# Waterfall filter?



## shift (Dec 21, 2012)

I'm thinking of getting a rimless tank to play with and have been looking at tons of setups. Lots of people have rocks and sticks poking out the top but still have filters on the side or canisters below. Has anyone tried making a "waterfall" using hob filter? It would be a cool way to hide the filter and add a new element to the tank. If anyone has dome something similar please post some pics


----------



## Reptiles&Fish (Apr 22, 2012)

I did do something like this for a reptile tank. As I couldn't fill the tank with water so I had to divide the tank so I could have a large pool in the terrarium.
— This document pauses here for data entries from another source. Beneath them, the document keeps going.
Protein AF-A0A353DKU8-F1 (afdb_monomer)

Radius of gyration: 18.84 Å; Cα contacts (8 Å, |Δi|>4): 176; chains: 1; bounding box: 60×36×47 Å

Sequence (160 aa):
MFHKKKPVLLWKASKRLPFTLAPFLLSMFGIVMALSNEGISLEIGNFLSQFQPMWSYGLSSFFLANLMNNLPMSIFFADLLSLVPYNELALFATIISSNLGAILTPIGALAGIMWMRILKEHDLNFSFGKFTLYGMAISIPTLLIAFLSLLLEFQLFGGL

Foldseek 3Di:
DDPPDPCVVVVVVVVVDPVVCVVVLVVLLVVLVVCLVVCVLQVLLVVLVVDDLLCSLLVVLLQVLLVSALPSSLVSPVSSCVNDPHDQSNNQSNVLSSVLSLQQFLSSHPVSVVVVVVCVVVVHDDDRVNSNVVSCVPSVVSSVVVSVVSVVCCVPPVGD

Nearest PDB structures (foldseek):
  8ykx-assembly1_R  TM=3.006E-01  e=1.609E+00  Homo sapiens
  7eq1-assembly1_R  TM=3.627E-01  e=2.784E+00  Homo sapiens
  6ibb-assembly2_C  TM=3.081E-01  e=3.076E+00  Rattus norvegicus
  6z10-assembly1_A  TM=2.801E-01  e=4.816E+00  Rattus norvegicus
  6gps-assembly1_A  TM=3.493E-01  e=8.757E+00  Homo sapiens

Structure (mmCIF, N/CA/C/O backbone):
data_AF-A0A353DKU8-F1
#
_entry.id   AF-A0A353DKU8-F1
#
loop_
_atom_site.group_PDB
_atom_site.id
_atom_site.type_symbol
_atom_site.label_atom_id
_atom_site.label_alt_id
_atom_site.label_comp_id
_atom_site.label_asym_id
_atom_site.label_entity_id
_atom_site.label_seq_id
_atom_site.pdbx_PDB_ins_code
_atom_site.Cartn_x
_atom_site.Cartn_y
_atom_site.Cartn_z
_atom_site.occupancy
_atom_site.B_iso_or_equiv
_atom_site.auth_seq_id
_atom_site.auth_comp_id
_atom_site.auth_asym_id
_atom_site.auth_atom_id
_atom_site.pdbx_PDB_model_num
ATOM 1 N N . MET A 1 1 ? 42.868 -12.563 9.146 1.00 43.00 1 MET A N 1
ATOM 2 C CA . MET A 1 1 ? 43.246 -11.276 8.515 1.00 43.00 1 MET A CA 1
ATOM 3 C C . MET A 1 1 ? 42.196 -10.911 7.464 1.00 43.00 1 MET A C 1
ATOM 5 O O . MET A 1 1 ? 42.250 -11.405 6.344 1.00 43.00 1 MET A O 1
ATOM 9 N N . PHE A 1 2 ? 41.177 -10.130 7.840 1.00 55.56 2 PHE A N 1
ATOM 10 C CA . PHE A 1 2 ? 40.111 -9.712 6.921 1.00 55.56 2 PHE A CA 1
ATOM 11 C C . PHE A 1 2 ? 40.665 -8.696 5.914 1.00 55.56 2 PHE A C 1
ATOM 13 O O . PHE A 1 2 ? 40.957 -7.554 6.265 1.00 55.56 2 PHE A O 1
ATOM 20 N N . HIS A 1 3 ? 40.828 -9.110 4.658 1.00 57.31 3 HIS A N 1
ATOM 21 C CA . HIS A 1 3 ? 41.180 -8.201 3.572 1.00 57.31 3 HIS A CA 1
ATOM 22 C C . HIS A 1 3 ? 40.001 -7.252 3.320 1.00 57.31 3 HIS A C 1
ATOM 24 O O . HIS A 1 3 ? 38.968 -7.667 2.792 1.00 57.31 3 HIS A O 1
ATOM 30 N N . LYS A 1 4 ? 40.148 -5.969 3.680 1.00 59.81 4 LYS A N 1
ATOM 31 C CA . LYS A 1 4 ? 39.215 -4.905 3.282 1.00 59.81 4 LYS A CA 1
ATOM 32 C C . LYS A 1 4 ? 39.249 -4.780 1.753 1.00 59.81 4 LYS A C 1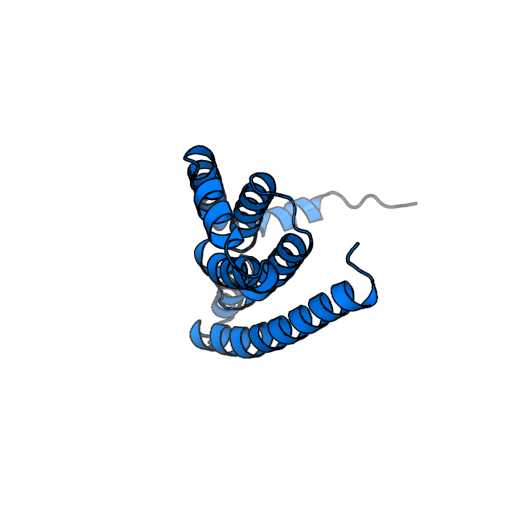
ATOM 34 O O . LYS A 1 4 ? 40.087 -4.068 1.202 1.00 59.81 4 LYS A O 1
ATOM 39 N N . LYS A 1 5 ? 38.371 -5.502 1.045 1.00 60.62 5 LYS A N 1
ATOM 40 C CA . LYS A 1 5 ? 38.153 -5.291 -0.394 1.00 60.62 5 LYS A CA 1
ATOM 41 C C . LYS A 1 5 ? 37.778 -3.818 -0.585 1.00 60.62 5 LYS A C 1
ATOM 43 O O . LYS A 1 5 ? 36.867 -3.327 0.077 1.00 60.62 5 LYS A O 1
ATOM 48 N N . LYS A 1 6 ? 38.507 -3.103 -1.451 1.00 61.25 6 LYS A N 1
ATOM 49 C CA . LYS A 1 6 ? 38.258 -1.681 -1.745 1.00 61.25 6 LYS A CA 1
ATOM 50 C C . LYS A 1 6 ? 36.764 -1.469 -2.073 1.00 61.25 6 LYS A C 1
ATOM 52 O O . LYS A 1 6 ? 36.188 -2.331 -2.743 1.00 61.25 6 LYS A O 1
ATOM 57 N N . PRO A 1 7 ? 36.148 -0.322 -1.722 1.00 64.88 7 PRO A N 1
ATOM 58 C CA . PRO A 1 7 ? 34.719 -0.038 -1.944 1.00 64.88 7 PRO A CA 1
ATOM 59 C C . PRO A 1 7 ? 34.320 0.086 -3.431 1.00 64.88 7 PRO A C 1
ATOM 61 O O . PRO A 1 7 ? 33.231 0.542 -3.763 1.00 64.88 7 PRO A O 1
ATOM 64 N N . VAL A 1 8 ? 35.179 -0.367 -4.348 1.00 66.94 8 VAL A N 1
ATOM 65 C CA . VAL A 1 8 ? 34.957 -0.451 -5.795 1.00 66.94 8 VAL A CA 1
ATOM 66 C C . VAL A 1 8 ? 33.667 -1.208 -6.118 1.00 66.94 8 VAL A C 1
ATOM 68 O O . VAL A 1 8 ? 32.999 -0.870 -7.090 1.00 66.94 8 VAL A O 1
ATOM 71 N N . LEU A 1 9 ? 33.291 -2.199 -5.303 1.00 75.69 9 LEU A N 1
ATOM 72 C CA . LEU A 1 9 ? 32.022 -2.919 -5.450 1.00 75.69 9 LEU A CA 1
ATOM 73 C C . LEU A 1 9 ? 30.807 -2.015 -5.186 1.00 75.69 9 LEU A C 1
ATOM 75 O O . LEU A 1 9 ? 29.883 -2.018 -5.993 1.00 75.69 9 LEU A O 1
ATOM 79 N N . LEU A 1 10 ? 30.839 -1.191 -4.131 1.00 79.81 10 LEU A N 1
ATOM 80 C CA . LEU A 1 10 ? 29.752 -0.258 -3.801 1.00 79.81 10 LEU A CA 1
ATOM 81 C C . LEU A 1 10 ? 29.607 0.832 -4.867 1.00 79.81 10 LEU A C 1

All I had was a HOB. So I built a little box to cover the main part of the filter with only the intake and outflow of water showing. I then epoxied stones and moss to the top of the box and sat it on the top of the divider. Like a normal HOB, just inside the tank instead. I thien filled the tank with the sub straight and once full you could not see the filter at all. At this point I then epoxied together some stones that fit around the intake and up to the outflow of water. It worked perfectly with the water running down the outside of the rocks. Could not see any part of the filter at all.

I'm thinking you could do the exact same thing. Maybe paint the box to match your wall behind the tank, or put a hanging plant on it to cover it? .. Then do the same thing with the stones and glue them together and to the glass so your filter intake can slide into it? I will try to find a picture of what I did as im not the best at explaining haha. But I hope you get the general idea.


----------